Teachers now earn 12 to 25 times their former salaries. The Economist reported that before the war a Baghdad primary school teacher was paid the equivalent of $6 a month; her husband, a factory overseer, earned $13 a month. Today their combined monthly income is close to $450; for the first time they are able to buy many standard consumer goods.
Public Health
All 240 hospitals and 1,200 primary health clinics are open. Spending for public health is more than 26 times what it was during Saddam's regime, and doctors' salaries are 8 times what they were. More than 22 million vaccine doses have been given to children, and more than two-thirds of drinking water supplies have been restored.
Security
By Oct. 24 we had trained some 85,500 Iraqis: 55,000 police; 6,400 border guards; an 18,700-man Facilities Protection Corps; 700 new Iraqi Army graduates, with the goal of 27 battalions trained in a year; a 4,700-man Civil Defense Corps; and an additional 10,000 Iraqis in training for these forces. In addition, 32 countries have more than 24,000 troops on the ground in Iraq, including the Polish-led forces that are in command of the south-central part of the country.

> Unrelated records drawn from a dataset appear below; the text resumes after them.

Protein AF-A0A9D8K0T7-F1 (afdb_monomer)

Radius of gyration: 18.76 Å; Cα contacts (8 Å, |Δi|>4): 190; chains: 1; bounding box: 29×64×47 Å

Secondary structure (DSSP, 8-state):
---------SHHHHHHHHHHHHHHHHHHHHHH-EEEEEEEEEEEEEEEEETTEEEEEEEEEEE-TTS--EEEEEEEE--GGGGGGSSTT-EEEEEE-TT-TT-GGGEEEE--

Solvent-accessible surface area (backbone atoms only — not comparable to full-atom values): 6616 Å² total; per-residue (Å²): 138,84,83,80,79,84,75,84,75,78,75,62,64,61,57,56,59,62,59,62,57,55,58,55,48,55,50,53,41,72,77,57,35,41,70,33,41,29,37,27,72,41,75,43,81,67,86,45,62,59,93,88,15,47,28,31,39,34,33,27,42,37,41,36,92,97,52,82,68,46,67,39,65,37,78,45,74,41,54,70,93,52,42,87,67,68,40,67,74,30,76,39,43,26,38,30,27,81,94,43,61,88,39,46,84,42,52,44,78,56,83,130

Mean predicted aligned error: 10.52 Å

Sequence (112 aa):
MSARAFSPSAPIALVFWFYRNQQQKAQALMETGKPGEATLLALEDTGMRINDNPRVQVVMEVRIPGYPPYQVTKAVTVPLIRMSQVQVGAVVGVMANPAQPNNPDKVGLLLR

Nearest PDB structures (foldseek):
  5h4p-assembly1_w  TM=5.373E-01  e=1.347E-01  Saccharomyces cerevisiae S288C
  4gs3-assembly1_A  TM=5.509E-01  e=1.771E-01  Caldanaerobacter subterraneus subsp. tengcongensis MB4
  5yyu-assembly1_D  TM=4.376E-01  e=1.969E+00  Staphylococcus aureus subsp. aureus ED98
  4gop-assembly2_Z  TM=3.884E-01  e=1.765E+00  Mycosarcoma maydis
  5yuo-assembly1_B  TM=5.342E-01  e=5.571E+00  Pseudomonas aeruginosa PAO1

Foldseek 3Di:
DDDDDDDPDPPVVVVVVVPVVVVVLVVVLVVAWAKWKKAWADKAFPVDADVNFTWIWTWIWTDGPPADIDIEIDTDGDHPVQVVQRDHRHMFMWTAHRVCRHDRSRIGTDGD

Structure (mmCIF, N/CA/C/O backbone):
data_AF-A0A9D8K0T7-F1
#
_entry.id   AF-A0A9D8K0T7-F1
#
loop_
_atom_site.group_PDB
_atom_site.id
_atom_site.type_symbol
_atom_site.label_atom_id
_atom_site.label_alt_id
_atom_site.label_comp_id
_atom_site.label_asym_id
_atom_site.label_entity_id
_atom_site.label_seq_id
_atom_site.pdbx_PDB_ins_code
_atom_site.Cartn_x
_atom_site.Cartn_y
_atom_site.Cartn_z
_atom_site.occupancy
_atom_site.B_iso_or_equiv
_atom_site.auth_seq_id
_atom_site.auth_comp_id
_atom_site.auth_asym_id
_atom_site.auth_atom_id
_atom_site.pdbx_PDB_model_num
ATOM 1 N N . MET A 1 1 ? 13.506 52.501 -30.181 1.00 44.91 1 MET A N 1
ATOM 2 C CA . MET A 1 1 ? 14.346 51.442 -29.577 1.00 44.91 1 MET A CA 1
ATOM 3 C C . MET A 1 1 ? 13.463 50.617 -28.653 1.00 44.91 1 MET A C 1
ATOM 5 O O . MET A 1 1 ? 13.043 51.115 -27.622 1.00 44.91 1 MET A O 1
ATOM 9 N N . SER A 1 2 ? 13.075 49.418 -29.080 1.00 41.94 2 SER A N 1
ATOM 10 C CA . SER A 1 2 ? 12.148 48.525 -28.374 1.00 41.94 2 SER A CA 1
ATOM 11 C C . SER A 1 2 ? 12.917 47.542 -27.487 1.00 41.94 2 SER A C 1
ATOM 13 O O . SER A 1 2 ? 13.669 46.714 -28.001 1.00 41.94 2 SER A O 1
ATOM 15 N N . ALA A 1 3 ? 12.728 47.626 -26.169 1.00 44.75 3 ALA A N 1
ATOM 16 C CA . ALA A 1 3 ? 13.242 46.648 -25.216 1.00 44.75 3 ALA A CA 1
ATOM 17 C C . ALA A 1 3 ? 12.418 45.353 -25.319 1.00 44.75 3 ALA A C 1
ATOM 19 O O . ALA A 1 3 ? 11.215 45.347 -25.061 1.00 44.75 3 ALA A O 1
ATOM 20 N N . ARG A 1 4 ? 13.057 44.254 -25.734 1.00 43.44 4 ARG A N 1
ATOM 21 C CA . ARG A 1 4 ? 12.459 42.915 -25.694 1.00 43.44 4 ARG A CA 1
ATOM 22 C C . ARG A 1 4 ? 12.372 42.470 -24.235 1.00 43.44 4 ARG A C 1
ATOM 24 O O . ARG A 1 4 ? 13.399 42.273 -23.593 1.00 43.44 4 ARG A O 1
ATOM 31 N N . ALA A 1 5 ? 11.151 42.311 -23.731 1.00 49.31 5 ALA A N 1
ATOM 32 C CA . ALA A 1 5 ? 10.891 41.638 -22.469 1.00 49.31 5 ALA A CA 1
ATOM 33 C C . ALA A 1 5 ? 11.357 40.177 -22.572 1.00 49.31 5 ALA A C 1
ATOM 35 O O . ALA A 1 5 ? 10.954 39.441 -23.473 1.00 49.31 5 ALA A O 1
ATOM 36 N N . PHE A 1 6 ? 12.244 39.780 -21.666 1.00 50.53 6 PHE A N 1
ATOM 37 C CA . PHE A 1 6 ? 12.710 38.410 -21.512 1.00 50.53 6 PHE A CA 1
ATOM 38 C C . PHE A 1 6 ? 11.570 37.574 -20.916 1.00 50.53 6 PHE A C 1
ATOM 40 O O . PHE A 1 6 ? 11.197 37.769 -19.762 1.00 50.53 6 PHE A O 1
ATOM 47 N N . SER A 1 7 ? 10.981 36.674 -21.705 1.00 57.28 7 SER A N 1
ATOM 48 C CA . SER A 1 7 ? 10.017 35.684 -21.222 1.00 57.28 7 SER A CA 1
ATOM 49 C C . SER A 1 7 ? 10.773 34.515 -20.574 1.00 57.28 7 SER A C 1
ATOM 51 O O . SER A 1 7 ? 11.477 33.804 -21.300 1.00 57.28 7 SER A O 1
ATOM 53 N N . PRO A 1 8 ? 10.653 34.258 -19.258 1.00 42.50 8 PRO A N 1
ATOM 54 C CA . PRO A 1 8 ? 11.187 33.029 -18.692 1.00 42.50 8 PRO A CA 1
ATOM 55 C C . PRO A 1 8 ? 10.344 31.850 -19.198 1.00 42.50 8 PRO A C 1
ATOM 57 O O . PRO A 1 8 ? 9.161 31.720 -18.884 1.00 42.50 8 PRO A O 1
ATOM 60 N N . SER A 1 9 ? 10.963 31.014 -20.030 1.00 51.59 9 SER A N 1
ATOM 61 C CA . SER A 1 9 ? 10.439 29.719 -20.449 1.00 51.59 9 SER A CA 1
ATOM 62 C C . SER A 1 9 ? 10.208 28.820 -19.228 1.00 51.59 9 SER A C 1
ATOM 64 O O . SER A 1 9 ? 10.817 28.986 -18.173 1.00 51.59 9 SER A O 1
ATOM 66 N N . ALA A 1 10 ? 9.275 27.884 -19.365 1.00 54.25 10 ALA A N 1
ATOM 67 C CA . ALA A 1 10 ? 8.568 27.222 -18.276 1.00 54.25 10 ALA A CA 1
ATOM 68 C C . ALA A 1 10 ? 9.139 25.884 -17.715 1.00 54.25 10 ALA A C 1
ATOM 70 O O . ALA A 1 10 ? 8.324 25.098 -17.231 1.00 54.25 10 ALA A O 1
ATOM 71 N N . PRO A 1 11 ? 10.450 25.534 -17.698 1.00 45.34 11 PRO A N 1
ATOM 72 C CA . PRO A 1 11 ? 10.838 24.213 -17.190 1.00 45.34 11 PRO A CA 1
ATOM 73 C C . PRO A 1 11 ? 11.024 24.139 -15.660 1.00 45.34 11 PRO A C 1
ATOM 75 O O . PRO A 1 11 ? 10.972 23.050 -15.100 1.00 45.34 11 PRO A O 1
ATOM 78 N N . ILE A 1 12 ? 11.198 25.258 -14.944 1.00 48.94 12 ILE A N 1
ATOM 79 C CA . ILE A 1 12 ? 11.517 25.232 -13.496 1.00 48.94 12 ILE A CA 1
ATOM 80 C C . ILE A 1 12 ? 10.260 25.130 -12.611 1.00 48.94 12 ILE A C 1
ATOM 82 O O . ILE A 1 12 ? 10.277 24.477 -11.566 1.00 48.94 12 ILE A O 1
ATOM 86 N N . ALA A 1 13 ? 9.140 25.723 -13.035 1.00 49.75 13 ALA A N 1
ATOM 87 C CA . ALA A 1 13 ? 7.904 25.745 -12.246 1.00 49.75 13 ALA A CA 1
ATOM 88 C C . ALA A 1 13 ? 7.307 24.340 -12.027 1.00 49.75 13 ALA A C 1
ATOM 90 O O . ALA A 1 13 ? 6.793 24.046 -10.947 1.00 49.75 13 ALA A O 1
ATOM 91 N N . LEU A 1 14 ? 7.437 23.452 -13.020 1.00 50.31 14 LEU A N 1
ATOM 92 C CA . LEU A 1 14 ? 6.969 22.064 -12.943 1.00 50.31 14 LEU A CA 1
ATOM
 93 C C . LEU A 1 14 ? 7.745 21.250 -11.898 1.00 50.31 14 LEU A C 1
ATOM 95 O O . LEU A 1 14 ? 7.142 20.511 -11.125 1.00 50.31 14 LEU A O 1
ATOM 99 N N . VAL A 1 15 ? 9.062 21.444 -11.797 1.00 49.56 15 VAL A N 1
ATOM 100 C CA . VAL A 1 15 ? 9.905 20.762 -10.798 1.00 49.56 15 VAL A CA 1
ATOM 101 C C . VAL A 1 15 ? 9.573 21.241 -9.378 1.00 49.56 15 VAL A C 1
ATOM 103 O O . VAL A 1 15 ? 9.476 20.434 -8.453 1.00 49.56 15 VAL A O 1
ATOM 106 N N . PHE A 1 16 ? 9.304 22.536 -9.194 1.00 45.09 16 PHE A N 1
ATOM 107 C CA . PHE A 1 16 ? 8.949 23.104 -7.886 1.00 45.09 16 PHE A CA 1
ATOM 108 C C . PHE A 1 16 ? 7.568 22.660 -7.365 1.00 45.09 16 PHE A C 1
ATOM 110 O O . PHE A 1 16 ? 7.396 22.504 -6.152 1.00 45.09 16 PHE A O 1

Our training and recruiting personnel have had to deal with the fact that, in order to survive, most Iraqis had to have had some association with or given some support to Saddam and his Baathist Party regime. It is therefore slow work ensuring that those we are training are suitable for the work in the new Iraq.
Public Services
Years of neglect wreaked major damage on Iraqi water, power and sewerage systems. All are being repaired and improved. Oil production, even from oilfields urgently in need of modernization following decades of calculated neglect, averaged 1.9 million barrels a day in October and is moving closer to the prewar level of 3 million.
Power generation reached 4,518 megawatts of electricity in early October, compared with 300 megawatts, prewar. Three-fourths of the prewar level of telephone service has been restored.
The courts are in session, and some 50,000 claims against the old government have been filed with the bar association.
A new currency has been issued and the independent central bank opened two months after the war ended. It took three years for post-WWII occupied Germany to do this.
The Future
On July 13 Coalition Provisional Authority Administrator Paul Bremer appointed the all-Iraqi Governing Council. On Nov. 15 the CPA and the Council committed to a political timetable for Iraq. As the White House announced, the plan "meets a key mutual objective of the Coalition and the Iraqi people: the restoration of sovereignty to a body chosen by the citizens of Iraq and based in a legal framework. It also commits Iraq to a process for drafting a permanent, democratic constitution that protects the rights of all citizens."
On Nov. 6 President Bush signed the Iraq and Afghanistan supplemental appropriations bill into law. This will bring $87 billion to our global war on terror. It will help support our servicemen and -women with weapons, equipment and salaries; build stable democratic societies in these two countries, as well as train and equip those citizens who are fighting to defend and secure their rights; upgrade schools and hospitals; and repair infrastructure and improve services, such as water, electricity and sanitation.
It wasn't until last month that papers began reporting on the progress that's been made in Iraq. We must keep in mind that it has been only seven months since our military brought down Saddam and that it will take time for the Iraqis to build the foundation for a free, self-governing country.
Tastes like victory, while liberals eat crow.